Online edition of Insect Fear Film Festival to feature pandemic vectors: fleas

Image of Insect Fear Film Festival poster with a flea riding a penny-farthing.

This year’s entirely online Insect Fear Film Festival will include familiar activities such as an art contest, a petting zoo (virtual this year) and a ventriloquist.

Artwork by Erin Anderson

Courtesy Entomology Graduate Student Association

CHAMPAIGN, Ill. — The theme for the pandemic edition of the Insect Fear Film Festival is fleas – those creatures that make your pets itch but also transmit the plague.

The event is in its 38th year, and this year’s Insect Fear Film Festival Featuring Fleas will be entirely online for the first time. The festival is Feb. 27 at 5 p.m. The event is free and open to the public, but registration is required.

“If we were ever to have a festival about fleas, we might as well do it digitally because fleas are too small for a crowd of people to see under normal circumstances,” said May Berenbaum, the founder of the film festival and the head of the entomology department at the University of Illinois Urbana-Champaign.

“In the midst of a pandemic, it seems an appropriate theme to focus on an insect associated with pandemics, and worse pandemics than what we’re experiencing right now,” she said.

Fleas are the primary vectors that spread the bubonic plague. The Plague of Justinian began in the 6th century and killed tens of millions of people. In the late Middle Ages, the Black Death killed up to 200 million people. A third plague outbreak in the 19th century killed up to 15 million people.

“What stopped it was science. By 1907, scientists figured out what caused it and transmitted it. It’s amazing to think about how recent this knowledge is. For one of the world’s deadliest diseases, the transmission cycle was figured out only 100 years ago,” Berenbaum said.

Fleas are vectors of deadly diseases but also objects of fascination. The Insect Fear Film Festival Featuring Fleas will look at these insects, including the history of flea circuses.

“The Go-As-You-Please Race, as Seen Through a Magnifying Glass,” engraved by J. G. Francis, from an article by C. F. Holder in St.
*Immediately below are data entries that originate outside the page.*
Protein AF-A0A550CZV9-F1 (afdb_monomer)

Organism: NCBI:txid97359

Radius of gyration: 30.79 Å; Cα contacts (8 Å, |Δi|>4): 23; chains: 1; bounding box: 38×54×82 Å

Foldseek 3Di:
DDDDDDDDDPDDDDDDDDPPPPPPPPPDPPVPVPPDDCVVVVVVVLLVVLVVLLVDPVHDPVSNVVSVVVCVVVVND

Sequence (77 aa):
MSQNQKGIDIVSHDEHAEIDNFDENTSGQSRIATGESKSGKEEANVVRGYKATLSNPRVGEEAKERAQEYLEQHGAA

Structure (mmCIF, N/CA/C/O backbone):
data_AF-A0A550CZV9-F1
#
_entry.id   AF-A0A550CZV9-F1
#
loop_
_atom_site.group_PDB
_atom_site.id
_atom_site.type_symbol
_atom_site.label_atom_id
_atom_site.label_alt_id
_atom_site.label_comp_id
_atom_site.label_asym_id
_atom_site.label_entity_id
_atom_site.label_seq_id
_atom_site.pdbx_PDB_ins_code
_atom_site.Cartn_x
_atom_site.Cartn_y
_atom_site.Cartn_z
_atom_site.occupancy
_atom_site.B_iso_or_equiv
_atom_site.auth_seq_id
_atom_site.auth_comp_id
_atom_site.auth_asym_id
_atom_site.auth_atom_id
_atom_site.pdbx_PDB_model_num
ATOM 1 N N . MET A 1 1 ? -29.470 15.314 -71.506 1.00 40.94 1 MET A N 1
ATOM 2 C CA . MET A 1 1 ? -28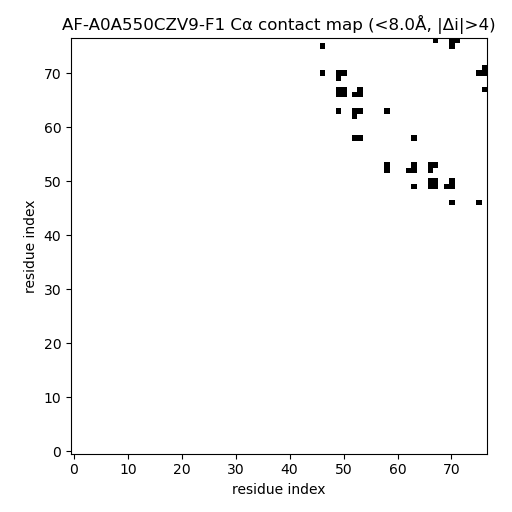.178 14.615 -71.666 1.00 40.94 1 MET A CA 1
ATOM 3 C C . MET A 1 1 ? -27.087 15.674 -71.713 1.00 40.94 1 MET A C 1
ATOM 5 O O . MET A 1 1 ? -27.178 16.479 -72.621 1.00 40.94 1 MET A O 1
ATOM 9 N N . SER A 1 2 ? -26.137 15.650 -70.758 1.00 50.34 2 SER A N 1
ATOM 10 C CA . SER A 1 2 ? -24.728 16.116 -70.859 1.00 50.34 2 SER A CA 1
ATOM 11 C C . SER A 1 2 ? -24.435 17.570 -71.302 1.00 50.34 2 SER A C 1
ATOM 13 O O . SER A 1 2 ? -24.984 18.031 -72.283 1.00 50.34 2 SER A O 1
ATOM 15 N N . GLN A 1 3 ? -23.542 18.369 -70.711 1.00 57.53 3 GLN A N 1
ATOM 16 C CA . GLN A 1 3 ? -22.366 18.173 -69.852 1.00 57.53 3 GLN A CA 1
ATOM 17 C C . GLN A 1 3 ? -22.105 19.465 -69.034 1.00 57.53 3 GLN A C 1
ATOM 19 O O . GLN A 1 3 ? -22.565 20.546 -69.392 1.00 57.53 3 GLN A O 1
ATOM 24 N N . ASN A 1 4 ? -21.301 19.311 -67.982 1.00 48.56 4 ASN A N 1
ATOM 25 C CA . ASN A 1 4 ? -20.638 20.306 -67.128 1.00 48.56 4 ASN A CA 1
ATOM 26 C C . ASN A 1 4 ? -19.778 21.356 -67.87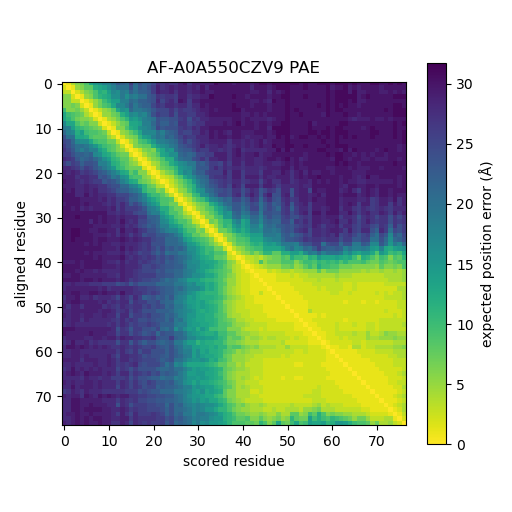9 1.00 48.56 4 ASN A C 1
ATOM 28 O O . ASN A 1 4 ? -19.249 21.048 -68.941 1.00 48.56 4 ASN A O 1
ATOM 32 N N . GLN A 1 5 ? -19.502 22.527 -67.277 1.00 49.25 5 GLN A N 1
ATOM 33 C CA . GLN A 1 5 ? -18.270 22.820 -66.499 1.00 49.25 5 GLN A CA 1
ATOM 34 C C . GLN A 1 5 ? -18.198 24.322 -66.105 1.00 49.25 5 GLN A C 1
ATOM 36 O O . GLN A 1 5 ? -18.757 25.188 -66.765 1.00 49.25 5 GLN A O 1
ATOM 41 N N . LYS A 1 6 ? -17.518 24.586 -64.984 1.00 55.41 6 LYS A N 1
ATOM 42 C CA . LYS A 1 6 ? -17.474 25.787 -64.131 1.00 55.41 6 LYS A CA 1
ATOM 43 C C . LYS A 1 6 ? -16.650 26.968 -64.685 1.00 55.41 6 LYS A C 1
ATOM 45 O O . LYS A 1 6 ? -15.617 26.750 -65.308 1.00 55.41 6 LYS A O 1
ATOM 50 N N . GLY A 1 7 ? -17.022 28.188 -64.287 1.00 45.62 7 GLY A N 1
ATOM 51 C CA . GLY A 1 7 ? -16.169 29.383 -64.226 1.00 45.62 7 GLY A CA 1
ATOM 52 C C . GLY A 1 7 ? -16.462 30.119 -62.913 1.00 45.62 7 GLY A C 1
ATOM 53 O O . GLY A 1 7 ? -17.604 30.139 -62.475 1.00 45.62 7 GLY A O 1
ATOM 54 N N . ILE A 1 8 ? -15.423 30.579 -62.232 1.00 45.66 8 ILE A N 1
ATOM 55 C CA . ILE A 1 8 ? -15.338 30.802 -60.782 1.00 45.66 8 ILE A CA 1
ATOM 56 C C . ILE A 1 8 ? -15.370 32.314 -60.527 1.00 45.66 8 ILE A C 1
ATOM 58 O O . ILE A 1 8 ? -14.421 32.993 -60.913 1.00 45.66 8 ILE A O 1
ATOM 62 N N . ASP A 1 9 ? -16.418 32.841 -59.891 1.00 49.09 9 ASP A N 1
ATOM 63 C CA . ASP A 1 9 ? -16.435 34.241 -59.453 1.00 49.09 9 ASP A CA 1
ATOM 64 C C . ASP A 1 9 ? -15.690 34.351 -58.120 1.00 49.09 9 ASP A C 1
ATOM 66 O O . ASP A 1 9 ? -16.163 33.922 -57.067 1.00 49.09 9 ASP A O 1
ATOM 70 N N . ILE A 1 10 ? -14.470 34.881 -58.191 1.00 52.47 10 ILE A N 1
ATOM 71 C CA . ILE A 1 10 ? -13.622 35.181 -57.038 1.00 52.47 10 ILE A CA 1
ATOM 72 C C . ILE A 1 10 ? -14.175 36.469 -56.422 1.00 52.47 10 ILE A C 1
ATOM 74 O O . ILE A 1 10 ? -13.812 37.569 -56.837 1.00 52.47 10 ILE A O 1
ATOM 78 N N . VAL A 1 11 ? -15.114 36.338 -55.484 1.00 53.84 11 VAL A N 1
ATOM 79 C CA . VAL A 1 11 ? -15.624 37.483 -54.72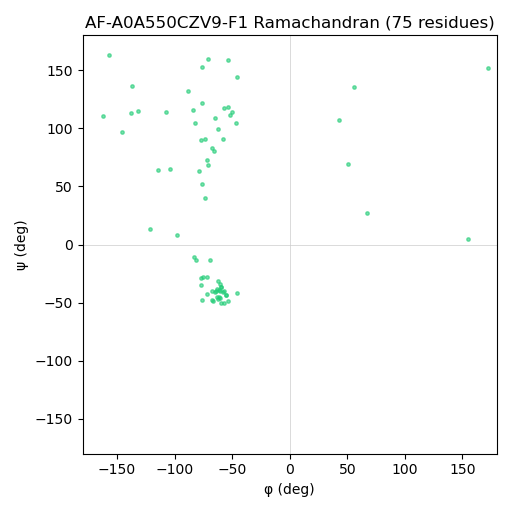4 1.00 53.84 11 VAL A CA 1
ATOM 80 C C . VAL A 1 11 ? -14.586 37.860 -53.672 1.00 53.84 11 VAL A C 1
ATOM 82 O O . VAL A 1 11 ? -14.159 37.036 -52.863 1.00 53.84 11 VAL A O 1
ATOM 85 N N . SER A 1 12 ? -14.157 39.115 -53.771 1.00 48.72 12 SER A N 1
ATOM 86 C CA . SER A 1 12 ? -13.233 39.810 -52.888 1.00 48.72 12 SER A CA 1
ATOM 87 C C . SER A 1 12 ? -13.543 39.602 -51.409 1.00 48.72 12 SER A C 1
ATOM 89 O O . SER A 1 12 ? -14.696 39.534 -50.994 1.00 48.72 12 SER A O 1
ATOM 91 N N . HIS A 1 13 ? -12.455 39.527 -50.646 1.00 55.31 13 HIS A N 1
ATOM 92 C CA . HIS A 1 13 ? -12.419 39.481 -49.195 1.00 55.31 13 HIS A CA 1
ATOM 93 C C . HIS A 1 13 ? -13.127 40.698 -48.597 1.00 55.31 13 HIS A C 1
ATOM 95 O O . HIS A 1 13 ? -12.644 41.814 -48.764 1.00 55.31 13 HIS A O 1
ATOM 101 N N . ASP A 1 14 ? -14.202 40.460 -47.853 1.00 54.44 14 ASP A N 1
ATOM 102 C CA . ASP A 1 14 ? -14.603 41.322 -46.748 1.00 54.44 14 ASP A CA 1
ATOM 103 C C . ASP A 1 14 ? -14.880 40.422 -45.538 1.00 54.44 14 ASP A C 1
ATOM 105 O O . ASP A 1 14 ? -15.728 39.529 -45.551 1.00 54.44 14 ASP A O 1
ATOM 109 N N . GLU A 1 15 ? -14.036 40.623 -44.534 1.00 52.25 15 GLU A N 1
ATOM 110 C CA . GLU A 1 15 ? -13.868 39.868 -43.300 1.00 52.25 15 GLU A CA 1
ATOM 111 C C . GLU A 1 15 ? -15.182 39.708 -42.521 1.00 52.25 15 GLU A C 1
ATOM 113 O O . GLU A 1 15 ? -15.738 40.686 -42.024 1.00 52.25 15 GLU A O 1
ATOM 118 N N . HIS A 1 16 ? -15.638 38.470 -42.319 1.00 45.94 16 HIS A N 1
ATOM 119 C CA . HIS A 1 16 ? -16.550 38.151 -41.223 1.00 45.94 16 HIS A CA 1
ATOM 120 C C . HIS A 1 16 ? -16.279 36.741 -40.682 1.00 45.94 16 HIS A C 1
ATOM 122 O O . HIS A 1 16 ? -16.753 35.747 -41.216 1.00 45.94 16 HIS A O 1
ATOM 128 N N . ALA A 1 17 ? -15.497 36.732 -39.598 1.00 53.31 17 ALA A N 1
ATOM 129 C CA . ALA A 1 17 ? -15.481 35.792 -38.479 1.00 53.31 17 ALA A CA 1
ATOM 130 C C . ALA A 1 17 ? -15.599 34.288 -38.777 1.00 53.31 17 ALA A C 1
ATOM 132 O O . ALA A 1 17 ? -16.707 33.784 -38.878 1.00 53.31 17 ALA A O 1
ATOM 133 N N . GLU A 1 18 ? -14.487 33.563 -38.628 1.00 48.00 18 GLU A N 1
ATOM 134 C CA . GLU A 1 18 ? -14.461 32.372 -37.770 1.00 48.00 18 GLU A CA 1
ATOM 135 C C . GLU A 1 18 ? -13.154 32.387 -36.967 1.00 48.00 18 GLU A C 1
ATOM 137 O O . GLU A 1 18 ?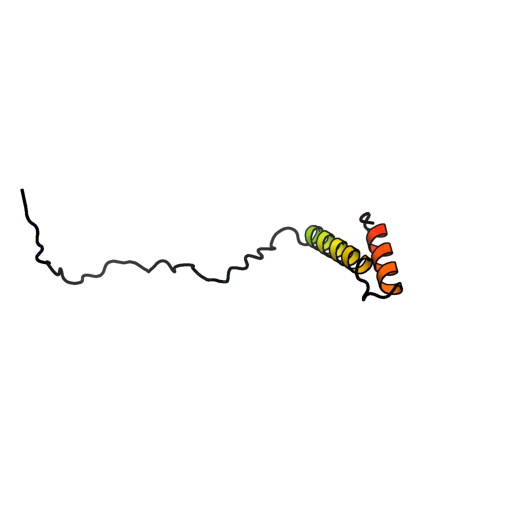 -12.053 32.314 -37.505 1.00 48.00 18 GLU A O 1
ATOM 142 N N . ILE A 1 19 ? -13.273 32.549 -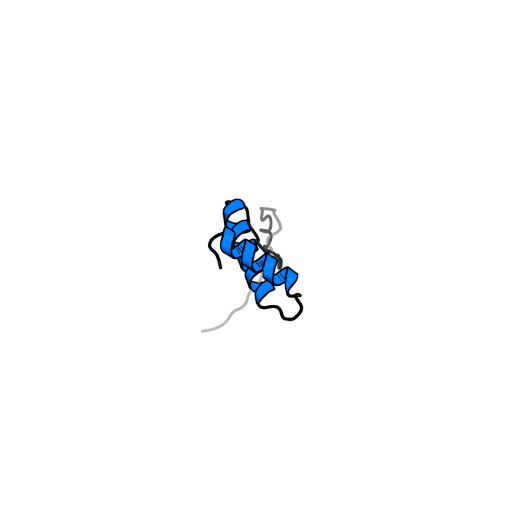35.647 1.00 60.22 19 ILE A N 1
ATOM 143 C CA . ILE A 1 19 ? -12.240 32.052 -34.743 1.00 60.22 19 ILE A CA 1
ATOM 144 C C . ILE A 1 19 ? -12.305 30.542 -34.929 1.00 60.22 19 ILE A C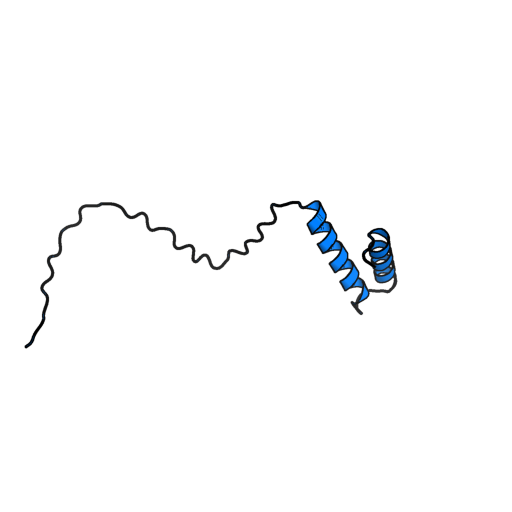 1
ATOM 146 O O . ILE A 1 19 ? -13.303 29.940 -34.528 1.00 60.22 19 ILE A O 1
ATOM 150 N N . ASP A 1 20 ? -11.292 29.962 -35.574 1.00 57.00 20 ASP A N 1
ATOM 151 C CA . ASP A 1 20 ? -11.158 28.515 -35.683 1.00 57.00 20 ASP A CA 1
ATOM 152 C C . ASP A 1 20 ? -11.308 27.925 -34.282 1.00 57.00 20 ASP A C 1
ATOM 154 O O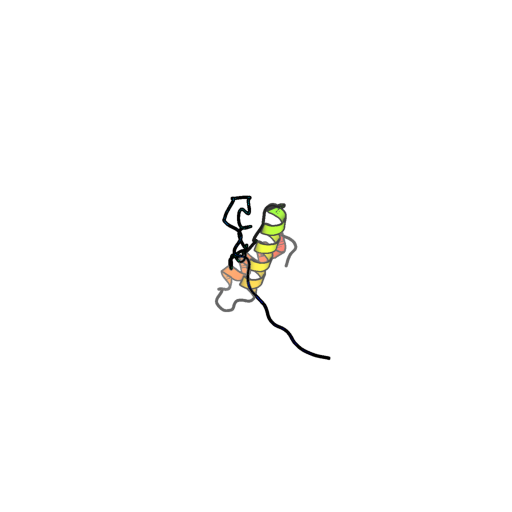 . ASP A 1 20 ? -10.510 28.181 -33.372 1.00 57.00 20 ASP A O 1
ATOM 158 N N . ASN A 1 21 ? -12.393 27.170 -34.108 1.00 54.53 21 ASN A N 1
ATOM 159 C CA . ASN A 1 21 ? -12.588 26.312 -32.959 1.00 54.53 21 ASN A CA 1
ATOM 160 C C . ASN A 1 21 ? -11.336 25.448 -32.861 1.00 54.53 21 ASN A C 1
ATOM 162 O O . ASN A 1 21 ? -11.085 24.628 -33.741 1.00 54.53 21 ASN A O 1
ATOM 166 N N . PHE A 1 22 ? -10.541 25.690 -31.819 1.00 52.06 22 PHE A N 1
ATOM 167 C CA . PHE A 1 22 ? -9.368 24.904 -31.473 1.00 52.06 22 PHE A CA 1
ATOM 168 C C . PHE A 1 22 ? -9.753 23.424 -31.539 1.00 52.06 22 PHE A C 1
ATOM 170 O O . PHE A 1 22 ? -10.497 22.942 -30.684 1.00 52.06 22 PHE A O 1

Nicholas Magazine, 1886

Courtesy Wikipedia Commons

While fleas can transmit deadly diseases, people have a certain amount of fascination and even admiration for them – mostly because of the creatures’ jumping ability, Berenbaum said. Fleas can jump 150 times their own height and accelerate at 100 times the force of gravity – faster than the space shuttle. Watching the unique locomotion of fleas likely led to the popularity of flea circuses in the 19th century that featured fleas attached to tiny carts, tightropes and other miniature items.
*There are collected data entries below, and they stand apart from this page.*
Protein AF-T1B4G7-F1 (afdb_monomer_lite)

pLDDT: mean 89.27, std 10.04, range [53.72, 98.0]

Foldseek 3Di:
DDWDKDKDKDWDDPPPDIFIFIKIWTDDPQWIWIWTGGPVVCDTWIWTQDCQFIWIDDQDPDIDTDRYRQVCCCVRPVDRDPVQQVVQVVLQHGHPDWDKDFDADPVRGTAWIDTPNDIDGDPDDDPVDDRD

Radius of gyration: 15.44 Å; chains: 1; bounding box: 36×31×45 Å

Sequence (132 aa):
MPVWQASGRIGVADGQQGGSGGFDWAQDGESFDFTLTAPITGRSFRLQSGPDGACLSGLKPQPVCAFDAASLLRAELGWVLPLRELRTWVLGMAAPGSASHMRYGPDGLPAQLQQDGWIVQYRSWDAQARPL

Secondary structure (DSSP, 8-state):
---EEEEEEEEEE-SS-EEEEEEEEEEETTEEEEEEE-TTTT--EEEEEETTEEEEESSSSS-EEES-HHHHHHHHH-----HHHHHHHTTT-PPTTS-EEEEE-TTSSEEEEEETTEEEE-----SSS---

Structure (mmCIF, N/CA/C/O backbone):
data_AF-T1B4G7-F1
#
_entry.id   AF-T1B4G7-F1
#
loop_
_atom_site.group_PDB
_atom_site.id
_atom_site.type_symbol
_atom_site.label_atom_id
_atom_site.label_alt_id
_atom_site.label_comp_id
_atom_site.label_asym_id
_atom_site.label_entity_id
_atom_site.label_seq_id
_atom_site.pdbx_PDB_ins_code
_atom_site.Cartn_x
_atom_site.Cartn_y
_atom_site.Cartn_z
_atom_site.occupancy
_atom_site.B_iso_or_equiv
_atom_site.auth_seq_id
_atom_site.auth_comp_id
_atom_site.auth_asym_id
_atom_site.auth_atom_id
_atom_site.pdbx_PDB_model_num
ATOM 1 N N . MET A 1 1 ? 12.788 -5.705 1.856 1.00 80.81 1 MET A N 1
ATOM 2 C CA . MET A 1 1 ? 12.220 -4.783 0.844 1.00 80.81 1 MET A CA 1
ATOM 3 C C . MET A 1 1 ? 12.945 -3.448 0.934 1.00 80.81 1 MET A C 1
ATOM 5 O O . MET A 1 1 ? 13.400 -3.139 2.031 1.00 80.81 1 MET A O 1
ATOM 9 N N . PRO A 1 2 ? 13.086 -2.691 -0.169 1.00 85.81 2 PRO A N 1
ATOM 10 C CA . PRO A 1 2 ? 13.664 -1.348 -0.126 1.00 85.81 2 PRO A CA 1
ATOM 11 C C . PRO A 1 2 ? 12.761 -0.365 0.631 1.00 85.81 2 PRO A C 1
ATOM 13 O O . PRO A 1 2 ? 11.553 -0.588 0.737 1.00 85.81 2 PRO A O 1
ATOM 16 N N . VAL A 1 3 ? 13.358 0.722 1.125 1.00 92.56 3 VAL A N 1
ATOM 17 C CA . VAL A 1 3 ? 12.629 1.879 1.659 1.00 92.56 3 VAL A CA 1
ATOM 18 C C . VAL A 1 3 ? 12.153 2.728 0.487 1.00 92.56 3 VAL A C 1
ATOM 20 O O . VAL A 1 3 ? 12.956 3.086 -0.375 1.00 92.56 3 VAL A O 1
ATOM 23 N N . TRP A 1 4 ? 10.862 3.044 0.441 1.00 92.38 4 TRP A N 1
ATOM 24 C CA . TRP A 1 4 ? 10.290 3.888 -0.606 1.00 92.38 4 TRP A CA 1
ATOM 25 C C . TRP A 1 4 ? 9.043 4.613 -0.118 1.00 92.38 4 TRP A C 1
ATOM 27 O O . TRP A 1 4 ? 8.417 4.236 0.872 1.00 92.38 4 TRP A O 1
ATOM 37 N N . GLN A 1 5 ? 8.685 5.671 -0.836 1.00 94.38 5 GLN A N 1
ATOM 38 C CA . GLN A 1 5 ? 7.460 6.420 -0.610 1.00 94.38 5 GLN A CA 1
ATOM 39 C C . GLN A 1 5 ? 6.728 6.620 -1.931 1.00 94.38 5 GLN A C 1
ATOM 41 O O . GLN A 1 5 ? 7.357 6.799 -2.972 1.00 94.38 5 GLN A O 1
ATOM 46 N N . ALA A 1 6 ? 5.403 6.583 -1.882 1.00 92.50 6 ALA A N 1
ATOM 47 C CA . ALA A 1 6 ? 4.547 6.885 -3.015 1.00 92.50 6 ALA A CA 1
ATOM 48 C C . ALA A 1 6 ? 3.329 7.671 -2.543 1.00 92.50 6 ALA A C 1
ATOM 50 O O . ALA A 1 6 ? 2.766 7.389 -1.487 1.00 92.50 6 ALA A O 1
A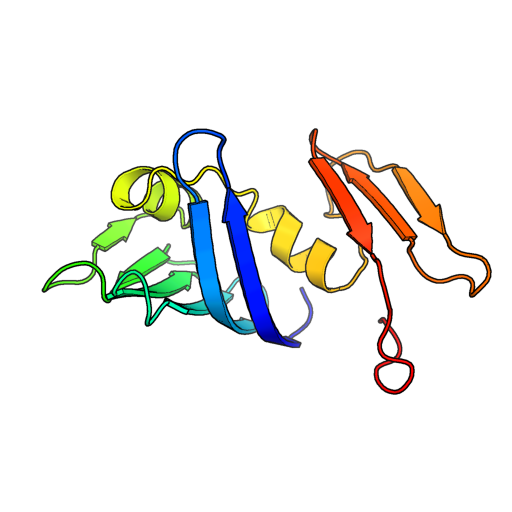TOM 51 N N . SER A 1 7 ? 2.891 8.620 -3.356 1.00 94.00 7 SER A N 1
ATOM 52 C CA . SER A 1 7 ? 1.627 9.316 -3.157 1.00 94.00 7 SER A CA 1
ATOM 53 C C . SER A 1 7 ? 0.902 9.457 -4.484 1.00 94.00 7 SER A C 1
ATOM 55 O O . SER A 1 7 ? 1.495 9.374 -5.564 1.00 94.00 7 SER A O 1
ATOM 57 N N . GLY A 1 8 ? -0.414 9.619 -4.425 1.00 92.00 8 GLY A N 1
ATOM 58 C CA . GLY A 1 8 ? -1.203 9.753 -5.637 1.00 92.00 8 GLY A CA 1
ATOM 59 C C . GLY A 1 8 ? -2.687 9.592 -5.398 1.00 92.00 8 GLY A C 1
ATOM 60 O O . GLY A 1 8 ? -3.210 9.923 -4.337 1.00 92.00 8 GLY A O 1
ATOM 61 N N . ARG A 1 9 ? -3.383 9.088 -6.418 1.00 91.69 9 ARG A N 1
ATOM 62 C CA . ARG A 1 9 ? -4.815 8.798 -6.345 1.00 91.69 9 ARG A CA 1
ATOM 63 C C . ARG A 1 9 ? -5.060 7.310 -6.478 1.00 91.69 9 ARG A C 1
ATOM 65 O O . ARG A 1 9 ? -4.486 6.660 -7.348 1.00 91.69 9 ARG A O 1
ATOM 72 N N . ILE A 1 10 ? -5.966 6.806 -5.656 1.00 86.56 10 ILE A N 1
ATOM 73 C CA . ILE A 1 10 ? -6.427 5.425 -5.683 1.00 86.56 10 ILE A CA 1
ATOM 74 C C . ILE A 1 10 ? -7.921 5.393 -5.993 1.00 86.56 10 ILE A C 1
ATOM 76 O O . ILE A 1 10 ? -8.684 6.244 -5.535 1.00 86.56 10 ILE A O 1
ATOM 80 N N . GLY A 1 11 ? -8.322 4.411 -6.795 1.00 85.62 11 GLY A N 1
ATOM 81 C CA . GLY A 1 11 ? -9.710 4.045 -7.030 1.00 85.62 11 GLY A CA 1
ATOM 82 C C . GLY A 1 11 ? -9.874 2.554 -6.764 1.00 85.62 11 GLY A C 1
ATOM 83 O O . GLY A 1 11 ? -9.083 1.757 -7.263 1.00 85.62 11 GLY A O 1
ATOM 84 N N . VAL A 1 12 ? -10.877 2.187 -5.978 1.00 78.12 12 VAL A N 1
ATOM 85 C CA . VAL A 1 12 ? -11.237 0.804 -5.660 1.00 78.12 12 VAL A CA 1
ATOM 86 C C . VAL A 1 12 ? -12.670 0.590 -6.117 1.00 78.12 12 VAL A C 1
ATOM 88 O O . VAL A 1 12 ? -13.523 1.434 -5.859 1.00 78.12 12 VAL A O 1
ATOM 91 N N . ALA A 1 13 ? -12.935 -0.516 -6.801 1.00 77.75 13 ALA A N 1
ATOM 92 C CA . ALA A 1 13 ? -14.279 -0.927 -7.179 1.00 77.75 13 ALA A CA 1
ATOM 93 C C . ALA A 1 13 ? -14.384 -2.449 -7.053 1.00 77.75 13 ALA A C 1
ATOM 95 O O . ALA A 1 13 ? -13.544 -3.159 -7.601 1.00 77.75 13 ALA A O 1
ATOM 96 N N . ASP A 1 14 ? -15.403 -2.940 -6.350 1.00 69.44 14 ASP A N 1
ATOM 97 C CA . ASP A 1 14 ? -15.654 -4.378 -6.143 1.00 69.44 14 ASP A CA 1
ATOM 98 C C . ASP A 1 14 ? -16.943 -4.871 -6.834 1.00 69.44 14 ASP A C 1
ATOM 100 O O . ASP A 1 14 ? -17.447 -5.958 -6.559 1.00 69.44 14 ASP A O 1
ATOM 104 N N . G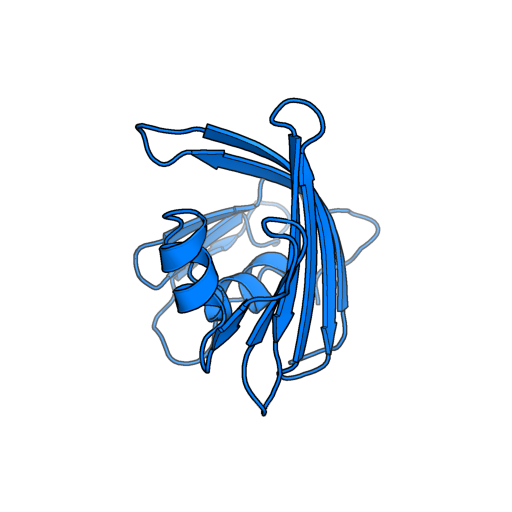LY A 1 15 ? -17.489 -4.064 -7.749 1.00 67.12 15 GLY A N 1
ATOM 105 C CA . GLY A 1 15 ? -18.723 -4.354 -8.484 1.00 67.12 15 GLY A CA 1
ATOM 106 C C . GLY A 1 15 ? -20.015 -4.010 -7.734 1.00 67.12 15 GLY A C 1
ATOM 107 O O . GLY A 1 15 ? -21.061 -3.925 -8.371 1.00 67.12 15 GLY A O 1
ATOM 108 N N . GLN A 1 16 ? -19.960 -3.760 -6.423 1.00 61.81 16 GLN A N 1
ATOM 109 C CA . GLN A 1 16 ? -21.096 -3.288 -5.617 1.00 61.81 16 GLN A CA 1
ATOM 110 C C . GLN A 1 16 ? -20.831 -1.900 -5.029 1.00 61.81 16 GLN A C 1
ATOM 112 O O . GLN A 1 16 ? -21.728 -1.064 -4.945 1.00 61.81 16 GLN A O 1
ATOM 117 N N . GLN A 1 17 ? -19.588 -1.647 -4.636 1.00 59.75 17 GLN A N 1
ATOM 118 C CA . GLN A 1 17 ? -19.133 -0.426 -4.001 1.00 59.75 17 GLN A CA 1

“People found it entertaining to wire them up to chariots and give them swords to stage historic battles,” Berenbaum said.

Tim Cockerill, a U.K. zoologist with an interest in flea circuses, will appear at the festival. Cockerill stages his own flea circuses, and he’ll talk about the history of the events and his experiences. He won’t be able to stage a live flea circus at the festival because of the difficulty of finding fleas during the winter, Berenbaum said.

The festival’s films include “Koko Trains ‘Em,” a 1925 short silent film about a flea circus.

The first film on the schedule, “Bobby Bumps’ Pup Gets the Flea-enza,” is a cartoon made in 1919, during the Spanish flu pandemic, about a dog with fleas. The dog first appears onscreen wearing a mask. “The most appropriate cartoon we’ve ever shown,” Berenbaum said. “It’s absolutely charming.”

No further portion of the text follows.